Your sump pump is a crucial piece of equipment in your home, particularly if your basement is prone to flooding. Without it, not only is there a risk of water damage and corrosion, but there's also the possibility of mold growth from excessive moisture.
Since a malfunctioning unit isn't always obvious until it's too late, routine maintenance should be performed once every few months. If you've found that it's time for a full replacement, you're probably wondering the same thing most homeowners wonder: Can I replace a sump pump myself? The answer is yes! We'll get into how to replace a sump pump and what it will ultimately cost.
To figure out the cost of replacing a sump pump, it's important to understand what kind of sump pump you'll be installing between the two types of available units: pedestal and submersible. Which type of unit you plan to install will play a big role in cost.
Pedestal sump pumps: Pedestal units are installed above the floor. While they take up a lot of space in your basement, they're easier to inspect and maintain since they're more accessible than submersible units. They're also the most affordable style of sump pump, costing between $60 and $170. Pedestal sump pumps last for many years and, in many cases, won't need replacement for a few decades. One notable downfall of these units is that they aren't as powerful as submersible sump pumps, especially during severe rainstorms.
Submersible sump pumps: Submersible units are installed under the floor of your basement. This means that not only do they take up far less space, but they're also quieter since their enclosure muffles the sounds of their operation. One drawback of submersible sump pumps is that they are more expensive, costing between $100 and $400. Also, since the sounds of the running unit are muffled, it can be difficult to hear when there's a problem with the unit. Regular checkups are essential when you have a submersible unit.
A standard sump pump replacement is a relatively simple project that many homeowners can tackle on their own. Of course, as with any DIY project, there are factors that will make the job more difficult and complex. For example, if a sump pit needs to be dug out in a concrete floor for initial installation, the workload increases exponentially.
For the purposes of this guide, we're going to go over how to replace an existing submersible sump pump.
Removing the old sump pump
Step 1: Turn off the power to the sump pump at your breaker box.
Step 2: Lift off the cover of the sump pump pit and set it aside.
Step 3: Unplug the old unit from the wall and disconnect any wraps that may be holding the power line in place on the piping.
Step 4: Use a screwdriver to loosen the screwed-on clamps at the top of the check valve, and allow any water in the pipe above the valve to drain into the sump pit.
Step 5: Loosen the screwed-on clamps on the bottom of the check valve, and put the check valve aside if you're using it for the new pump.
Step 6: Lift the old pump out of the pit, and allow any water to drain from it before setting it aside.
Step 7: If you're able to salvage the old piece of ABS pipe from the old sump pump, you can use it for the new pump. If you're not, you'll have to use new piping, which will need to be cut down to size with a hacksaw.

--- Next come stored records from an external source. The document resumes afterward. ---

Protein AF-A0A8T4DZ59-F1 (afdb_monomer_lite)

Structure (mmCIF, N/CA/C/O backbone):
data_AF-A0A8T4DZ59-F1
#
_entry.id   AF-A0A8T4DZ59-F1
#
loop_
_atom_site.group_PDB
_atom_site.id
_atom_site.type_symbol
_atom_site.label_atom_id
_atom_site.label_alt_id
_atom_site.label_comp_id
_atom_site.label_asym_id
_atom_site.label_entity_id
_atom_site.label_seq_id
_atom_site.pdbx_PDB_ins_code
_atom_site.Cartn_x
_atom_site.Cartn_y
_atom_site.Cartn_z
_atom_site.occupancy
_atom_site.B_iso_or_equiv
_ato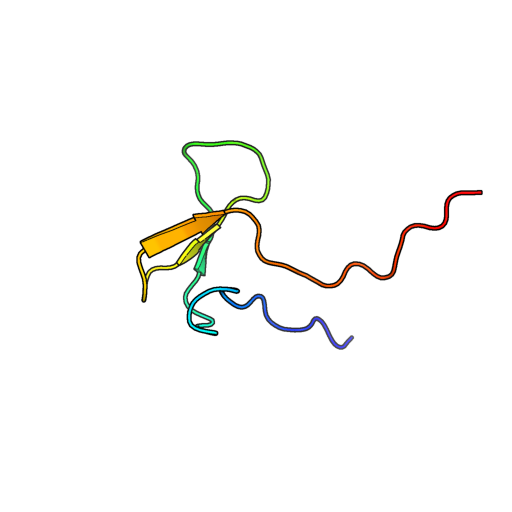m_site.auth_seq_id
_atom_site.auth_comp_id
_atom_site.auth_asym_id
_atom_site.auth_atom_id
_atom_site.pdbx_PDB_model_num
ATOM 1 N N . MET A 1 1 ? -6.503 16.653 16.039 1.00 42.44 1 MET A N 1
ATOM 2 C CA . MET A 1 1 ? -5.911 16.360 14.713 1.00 42.44 1 MET A CA 1
ATOM 3 C C . MET A 1 1 ? -6.260 14.923 14.330 1.00 42.44 1 MET A C 1
ATOM 5 O O . MET A 1 1 ? -5.499 14.014 14.624 1.00 42.44 1 MET A O 1
ATOM 9 N N . ASN A 1 2 ? -7.420 14.686 13.714 1.00 44.22 2 ASN A N 1
ATOM 10 C CA . ASN A 1 2 ? -7.821 13.344 13.279 1.00 44.22 2 ASN A CA 1
ATOM 11 C C . ASN A 1 2 ? -7.271 13.089 11.868 1.00 44.22 2 ASN A C 1
ATOM 13 O O . ASN A 1 2 ? -7.999 13.204 10.886 1.00 44.22 2 ASN A O 1
ATOM 17 N N . LYS A 1 3 ? -5.969 12.790 11.747 1.00 53.03 3 LYS A N 1
ATOM 18 C CA . LYS A 1 3 ? -5.429 12.216 10.505 1.00 53.03 3 LYS A CA 1
ATOM 19 C C . LYS A 1 3 ? -5.981 10.795 10.401 1.00 53.03 3 LYS A C 1
ATOM 21 O O . LYS A 1 3 ? -5.553 9.920 11.146 1.00 53.03 3 LYS A O 1
ATOM 26 N N . SER A 1 4 ? -6.970 10.577 9.536 1.00 58.88 4 SER A N 1
ATOM 27 C CA . SER A 1 4 ? -7.446 9.228 9.222 1.00 58.88 4 SER A CA 1
ATOM 28 C C . SER A 1 4 ? -6.254 8.370 8.779 1.00 58.88 4 SER A C 1
ATOM 30 O O . SER A 1 4 ? -5.488 8.828 7.926 1.00 58.88 4 SER A O 1
ATOM 32 N N . PRO A 1 5 ? -6.060 7.167 9.350 1.00 68.19 5 PRO A N 1
ATOM 33 C CA . PRO A 1 5 ? -4.963 6.300 8.947 1.00 68.19 5 PRO A CA 1
ATOM 34 C C . PRO A 1 5 ? -5.124 5.944 7.468 1.00 68.19 5 PRO A C 1
ATOM 36 O O . PRO A 1 5 ? -6.237 5.669 7.009 1.00 68.19 5 PRO A O 1
ATOM 39 N N . LEU A 1 6 ? -4.018 5.988 6.725 1.00 73.69 6 LEU A N 1
ATOM 40 C CA . LEU A 1 6 ? -3.969 5.513 5.346 1.00 73.69 6 LEU A CA 1
ATOM 41 C C . LEU A 1 6 ? -4.385 4.036 5.345 1.00 73.69 6 LEU A C 1
ATOM 43 O O . LEU A 1 6 ? -3.910 3.260 6.173 1.00 73.69 6 LEU A O 1
ATOM 47 N N . LYS A 1 7 ? -5.308 3.665 4.456 1.00 84.56 7 LYS A N 1
ATOM 48 C CA . LYS A 1 7 ? -5.796 2.290 4.311 1.00 84.56 7 LYS A CA 1
ATOM 49 C C . LYS A 1 7 ? -5.795 1.890 2.849 1.00 84.56 7 LYS A C 1
ATOM 51 O O . LYS A 1 7 ? -6.105 2.703 1.976 1.00 84.56 7 LYS A O 1
ATOM 56 N N . CYS A 1 8 ? -5.473 0.629 2.602 1.00 85.69 8 CYS A N 1
ATOM 57 C CA . CYS A 1 8 ? -5.546 0.037 1.285 1.00 85.69 8 CYS A CA 1
ATOM 58 C C . CYS A 1 8 ? -7.008 0.019 0.806 1.00 85.69 8 CYS A C 1
ATOM 60 O O . CYS A 1 8 ? -7.860 -0.534 1.501 1.00 85.69 8 CYS A O 1
ATOM 62 N N . PRO A 1 9 ? -7.334 0.567 -0.376 1.00 81.75 9 PRO A N 1
ATOM 63 C CA . PRO A 1 9 ? -8.700 0.539 -0.897 1.00 81.75 9 PRO A CA 1
ATOM 64 C C . PRO A 1 9 ? -9.158 -0.863 -1.334 1.00 81.75 9 PRO A C 1
ATOM 66 O O . PRO A 1 9 ? -10.350 -1.064 -1.546 1.00 81.75 9 PRO A O 1
ATOM 69 N N . LYS A 1 10 ? -8.235 -1.823 -1.491 1.00 85.00 10 LYS A N 1
ATOM 70 C CA . LYS A 1 10 ? -8.548 -3.200 -1.903 1.00 85.00 10 LYS A CA 1
ATOM 71 C C . LYS A 1 10 ? -8.932 -4.102 -0.735 1.00 85.00 10 LYS A C 1
ATOM 73 O O . LYS A 1 10 ? -9.980 -4.732 -0.796 1.00 85.00 10 LYS A O 1
ATOM 78 N N . CYS A 1 11 ? -8.099 -4.167 0.303 1.00 86.75 11 CYS A N 1
ATOM 79 C CA . CYS A 1 11 ? -8.312 -5.060 1.449 1.00 86.75 11 CYS A CA 1
ATOM 80 C C . CYS A 1 11 ? -8.629 -4.325 2.760 1.00 86.75 11 CYS A C 1
ATOM 82 O O . CYS A 1 11 ? -8.989 -4.955 3.746 1.00 86.75 11 CYS A O 1
ATOM 84 N N . GLY A 1 12 ? -8.501 -2.994 2.802 1.00 84.06 12 GLY A N 1
ATOM 85 C CA . GLY A 1 12 ? -8.680 -2.211 4.028 1.00 84.06 12 GLY A CA 1
ATOM 86 C C . GLY A 1 12 ? -7.498 -2.270 5.000 1.00 84.06 12 GLY A C 1
ATOM 87 O O . GLY A 1 12 ? -7.569 -1.622 6.048 1.00 84.06 12 GLY A O 1
ATOM 88 N N . SER A 1 13 ? -6.424 -2.995 4.659 1.00 86.50 13 SER A N 1
ATOM 89 C CA . SER A 1 13 ? -5.219 -3.090 5.486 1.00 86.50 13 SER A CA 1
ATOM 90 C C . SER A 1 13 ? -4.563 -1.723 5.685 1.00 86.50 13 SER A C 1
ATOM 92 O O . SER A 1 13 ? -4.583 -0.860 4.803 1.00 86.50 13 SER A O 1
ATOM 94 N N . THR A 1 14 ? -3.995 -1.521 6.869 1.00 85.31 14 THR A N 1
ATOM 95 C CA . THR A 1 14 ? -3.173 -0.354 7.218 1.00 85.31 14 THR A CA 1
ATOM 96 C C . THR A 1 14 ? -1.686 -0.596 6.964 1.00 85.31 14 THR A C 1
ATOM 98 O O . THR A 1 14 ? -0.899 0.338 7.102 1.00 85.31 14 THR A O 1
ATOM 101 N N . GLU A 1 15 ? -1.297 -1.822 6.598 1.00 88.88 15 GLU A N 1
ATOM 102 C CA . GLU A 1 15 ? 0.079 -2.161 6.232 1.00 88.88 15 GLU A CA 1
ATOM 103 C C . GLU A 1 15 ? 0.369 -1.700 4.804 1.00 88.88 15 GLU A C 1
ATOM 105 O O . GLU A 1 15 ? 0.072 -2.368 3.808 1.00 88.88 15 GLU A O 1
ATOM 110 N N . LEU A 1 16 ? 0.900 -0.484 4.727 1.00 84.94 16 LEU A N 1
ATOM 111 C CA . LEU A 1 16 ? 1.201 0.227 3.497 1.00 84.94 16 LEU A CA 1
ATOM 112 C C . LEU A 1 16 ? 2.647 0.714 3.549 1.00 84.94 16 LEU A C 1
ATOM 114 O O . LEU A 1 16 ? 3.044 1.387 4.501 1.00 84.94 16 LEU A O 1
ATOM 118 N N . SER A 1 17 ? 3.404 0.422 2.501 1.00 87.25 17 SER A N 1
ATOM 119 C CA . SER A 1 17 ? 4.771 0.884 2.301 1.00 87.25 17 SER A CA 1
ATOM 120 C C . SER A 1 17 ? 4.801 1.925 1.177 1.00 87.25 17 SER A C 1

Installing the new sump pump
Step 1: Apply a generous amount of ABS glue to the inside of the ABS male adapter.
Step 2: Insert the new piping into the threaded insert of the adapter and screw it on tightly.
Step 3: Screw the other end of the adapter into the new sump pump.
Step 4: Place the old and new sump pumps side by side, and mark where the old pipe's height falls on the new pipe.
Step 5: Use a hacksaw to cut the new pipe down to the size of the old pipe.
Step 6: Install the check valve onto the other end of the new pipe, making sure the arrows on the valve are pointing up and away from the new pump.
Step 7: Use a screwdriver to tighten the valve clamps onto the pipe.
Step 8: Now you can put your new sump pump into the sump pit with the pipe on the top end. Take care that the electrical cord is kept from dropping into the water.
Step 9: Insert the piping coming from the wall into the top end of the check valve and use a screwdriver to tighten the clamps.
Step 10: Plug the new sump pump into the electrical outlet and turn the power back on.
Step 11: Be sure the new sump pump is running and there are no leaks in the piping or fittings.
Step 12: Secure the power cord to the wall pipe using zip ties and replace the sump pit cover.
Owning a home means making repairs every now and then. While some projects should be left to the professionals, replacing your sump pump doesn't have to be one of them. With a bit of patience, some basic tools, and a splash of DIY skill, your new sump pump will protect your basement from flooding after just an afternoon of work.